Feature Analysis in Online Signature Verification on Digital Whiteboard : An analysis on the performance of handwritten signature authentication using local and global features with Hidden Markov models

Abstract: The usage of signatures for authentication is widely accepted, and remains one of the most familiar biometric in our society. Efforts to digitalise and automate the verification of these signatures are hot topics in the field of Machine Learning, and a plethora of different tools and methods have been developed and adapted for this purpose. The intention of this report is to study the authentication of handwritten signatures on digital whiteboards, and how to most effectively set up a dual verification system based on Hidden Markov models (HMMs) and global aggregate features such as average speed. The aim is to gauge which features are Suitable for determining that a signature is in fact genuine Suitable for rejecting forgeries Unsuitable for gauging the authenticity of a signature all together In addition, we take a look at the configuration of the HMMs themselves, in order to find good configurations for The number of components used in the model What type of covariance to use The best threshold to draw the line between a genuine signature and a forgery For the research, we collected a total of 200 signatures and 400 forgeries, gathered from 10 different people on digital whiteboards. We concluded that the best configurations of our HMMs had 11 components, used a full covariance model, and observed about five features, where pressure, angle and speed were the most important.
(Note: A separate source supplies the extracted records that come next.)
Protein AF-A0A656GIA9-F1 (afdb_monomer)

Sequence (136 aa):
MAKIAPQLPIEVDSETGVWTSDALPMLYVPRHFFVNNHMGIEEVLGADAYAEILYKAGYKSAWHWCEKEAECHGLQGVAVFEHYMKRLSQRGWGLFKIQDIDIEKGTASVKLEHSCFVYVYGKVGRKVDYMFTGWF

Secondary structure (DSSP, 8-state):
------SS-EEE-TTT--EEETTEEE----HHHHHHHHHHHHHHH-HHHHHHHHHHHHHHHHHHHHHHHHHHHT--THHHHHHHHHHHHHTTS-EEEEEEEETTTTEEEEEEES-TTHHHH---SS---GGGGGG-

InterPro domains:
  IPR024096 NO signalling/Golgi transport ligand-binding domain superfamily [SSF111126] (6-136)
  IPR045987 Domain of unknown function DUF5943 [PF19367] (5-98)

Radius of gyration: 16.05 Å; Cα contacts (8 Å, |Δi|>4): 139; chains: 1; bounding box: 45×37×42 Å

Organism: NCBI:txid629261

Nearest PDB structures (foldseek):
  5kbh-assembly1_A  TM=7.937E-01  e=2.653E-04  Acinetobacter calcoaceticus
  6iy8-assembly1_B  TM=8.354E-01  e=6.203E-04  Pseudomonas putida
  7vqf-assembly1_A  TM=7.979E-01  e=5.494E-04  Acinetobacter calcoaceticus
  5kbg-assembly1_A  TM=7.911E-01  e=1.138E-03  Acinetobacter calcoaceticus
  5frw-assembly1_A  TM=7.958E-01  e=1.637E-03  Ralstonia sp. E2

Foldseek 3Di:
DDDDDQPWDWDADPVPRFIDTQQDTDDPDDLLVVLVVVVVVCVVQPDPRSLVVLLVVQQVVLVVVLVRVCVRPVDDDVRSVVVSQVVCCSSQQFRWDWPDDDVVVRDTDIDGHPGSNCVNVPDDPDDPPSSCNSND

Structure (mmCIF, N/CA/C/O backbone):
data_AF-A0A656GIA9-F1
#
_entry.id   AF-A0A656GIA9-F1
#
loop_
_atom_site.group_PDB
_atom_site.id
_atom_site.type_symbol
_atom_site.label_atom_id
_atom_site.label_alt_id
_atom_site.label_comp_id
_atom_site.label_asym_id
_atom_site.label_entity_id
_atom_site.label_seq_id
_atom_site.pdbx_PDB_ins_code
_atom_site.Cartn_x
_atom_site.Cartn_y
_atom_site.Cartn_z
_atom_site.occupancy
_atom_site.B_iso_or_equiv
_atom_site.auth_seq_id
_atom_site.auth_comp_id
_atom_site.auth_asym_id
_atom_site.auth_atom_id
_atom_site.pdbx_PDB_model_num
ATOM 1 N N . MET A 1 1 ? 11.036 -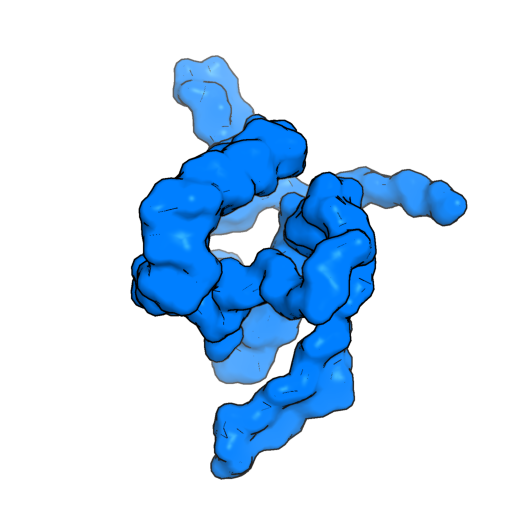22.605 7.494 1.00 62.62 1 MET A N 1
ATOM 2 C CA . MET A 1 1 ? 10.198 -22.293 6.313 1.00 62.62 1 MET A CA 1
ATOM 3 C C . MET A 1 1 ? 11.098 -22.163 5.098 1.00 62.62 1 MET A C 1
ATOM 5 O O . MET A 1 1 ? 12.205 -21.656 5.249 1.00 62.62 1 MET A O 1
ATOM 9 N N . ALA A 1 2 ? 10.661 -22.650 3.935 1.00 78.81 2 ALA A N 1
ATOM 10 C CA . ALA A 1 2 ? 11.435 -22.547 2.700 1.00 78.81 2 ALA A CA 1
ATOM 11 C C . ALA A 1 2 ? 11.493 -21.088 2.225 1.00 78.81 2 ALA A C 1
ATOM 13 O O . ALA A 1 2 ? 10.488 -20.380 2.267 1.00 78.81 2 ALA A O 1
ATOM 14 N N . LYS A 1 3 ? 12.674 -20.638 1.791 1.00 83.75 3 LYS A N 1
ATOM 15 C CA . LYS A 1 3 ? 12.819 -19.366 1.078 1.00 83.75 3 LYS A CA 1
ATOM 16 C C . LYS A 1 3 ? 12.420 -19.604 -0.375 1.00 83.75 3 LYS A C 1
ATOM 18 O O . LYS A 1 3 ? 12.873 -20.576 -0.973 1.00 83.75 3 LYS A O 1
ATOM 23 N N . ILE A 1 4 ? 11.586 -18.729 -0.916 1.00 88.12 4 ILE A N 1
ATOM 24 C CA . ILE A 1 4 ? 11.198 -18.737 -2.327 1.00 88.12 4 ILE A CA 1
ATOM 25 C C . ILE A 1 4 ? 11.837 -17.541 -3.028 1.00 88.12 4 ILE A C 1
ATOM 27 O O . ILE A 1 4 ? 12.098 -16.518 -2.392 1.00 88.12 4 ILE A O 1
ATOM 31 N N . ALA A 1 5 ? 12.094 -17.675 -4.327 1.00 89.69 5 ALA A N 1
ATOM 32 C CA . ALA A 1 5 ? 12.485 -16.537 -5.147 1.00 89.69 5 ALA A CA 1
ATOM 33 C C . ALA A 1 5 ? 11.342 -15.500 -5.201 1.00 89.69 5 ALA A C 1
ATOM 35 O O . ALA A 1 5 ? 10.172 -15.879 -5.048 1.00 89.69 5 ALA A O 1
ATOM 36 N N . PRO A 1 6 ? 11.652 -14.209 -5.420 1.00 89.19 6 PRO A N 1
ATOM 37 C CA . PRO A 1 6 ? 10.634 -13.207 -5.707 1.00 89.19 6 PRO A CA 1
ATOM 38 C C . PRO A 1 6 ? 9.720 -13.671 -6.847 1.00 89.19 6 PRO A C 1
ATOM 40 O O . PRO A 1 6 ? 10.180 -14.162 -7.871 1.00 89.19 6 PRO A O 1
ATOM 43 N N . GLN A 1 7 ? 8.412 -13.526 -6.651 1.00 87.75 7 GLN A N 1
ATOM 44 C CA . GLN A 1 7 ? 7.382 -13.884 -7.640 1.00 87.75 7 GLN A CA 1
ATOM 45 C C . GLN A 1 7 ? 6.903 -12.671 -8.457 1.00 87.75 7 GLN A C 1
ATOM 47 O O . GLN A 1 7 ? 5.905 -12.743 -9.174 1.00 87.75 7 GLN A O 1
ATOM 52 N N . LEU A 1 8 ? 7.567 -11.536 -8.267 1.00 88.12 8 LEU A N 1
ATOM 53 C CA . LEU A 1 8 ? 7.328 -10.272 -8.943 1.00 88.12 8 LEU A CA 1
ATOM 54 C C . LEU A 1 8 ? 8.439 -10.113 -9.988 1.00 88.12 8 LEU A C 1
ATOM 56 O O . LEU A 1 8 ? 9.601 -10.256 -9.595 1.00 88.12 8 LEU A O 1
ATOM 60 N N . PRO A 1 9 ? 8.135 -9.859 -11.275 1.00 89.00 9 PRO A N 1
ATOM 61 C CA . PRO A 1 9 ? 9.167 -9.457 -12.222 1.00 89.00 9 PRO A CA 1
ATOM 62 C C . PRO A 1 9 ? 9.824 -8.170 -11.717 1.00 89.00 9 PRO A C 1
ATOM 64 O O . PRO A 1 9 ? 9.136 -7.205 -11.385 1.00 89.00 9 PRO A O 1
ATOM 67 N N . ILE A 1 10 ? 11.149 -8.194 -11.598 1.00 94.06 10 ILE A N 1
ATOM 68 C CA . ILE A 1 10 ? 11.955 -7.055 -11.166 1.00 94.06 10 ILE A CA 1
ATOM 69 C C . ILE A 1 10 ? 13.066 -6.873 -12.186 1.00 94.06 10 ILE A C 1
ATOM 71 O O . ILE A 1 10 ? 13.847 -7.795 -12.425 1.00 94.06 10 ILE A O 1
ATOM 75 N N . GLU A 1 11 ? 13.146 -5.672 -12.735 1.00 95.19 11 GLU A N 1
ATOM 76 C CA . GLU A 1 11 ? 14.207 -5.252 -13.639 1.00 95.19 11 GLU A CA 1
ATOM 77 C C . GLU A 1 11 ? 14.947 -4.068 -13.025 1.00 95.19 11 GLU A C 1
ATOM 79 O O . GLU A 1 11 ? 14.363 -3.275 -12.284 1.00 95.19 11 GLU A O 1
ATOM 84 N N . VAL A 1 12 ? 16.244 -3.966 -13.310 1.00 97.12 12 VAL A N 1
ATOM 85 C CA . VAL A 1 12 ? 17.063 -2.824 -12.903 1.00 97.12 12 VAL A CA 1
ATOM 86 C C . VAL A 1 12 ? 17.694 -2.252 -14.153 1.00 97.12 12 VAL A C 1
ATOM 88 O O . VAL A 1 12 ? 18.453 -2.939 -14.836 1.00 97.12 12 VAL A O 1
ATOM 91 N N . ASP A 1 13 ? 17.375 -0.999 -14.439 1.00 97.38 13 ASP A N 1
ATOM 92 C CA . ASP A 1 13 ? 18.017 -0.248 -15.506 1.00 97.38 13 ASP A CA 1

Among the global features, we discarded 11 out of 35 due to either strong correlation with other features, or contained too little discriminatory information. The strongest global features were the ones pertaining to speed, acceleration, direction, and curvature. Using the combined verification we obtained an EER of 7 %, which is in the typical range of contemporary studies. We conclude that the best way to combine global feature verification with local HMM verification is to perform both separately, and only accept signatures that are admissible by both, with a tolerance level for the global and local verifications of 1.2 and 2.5 standard deviations, respectively.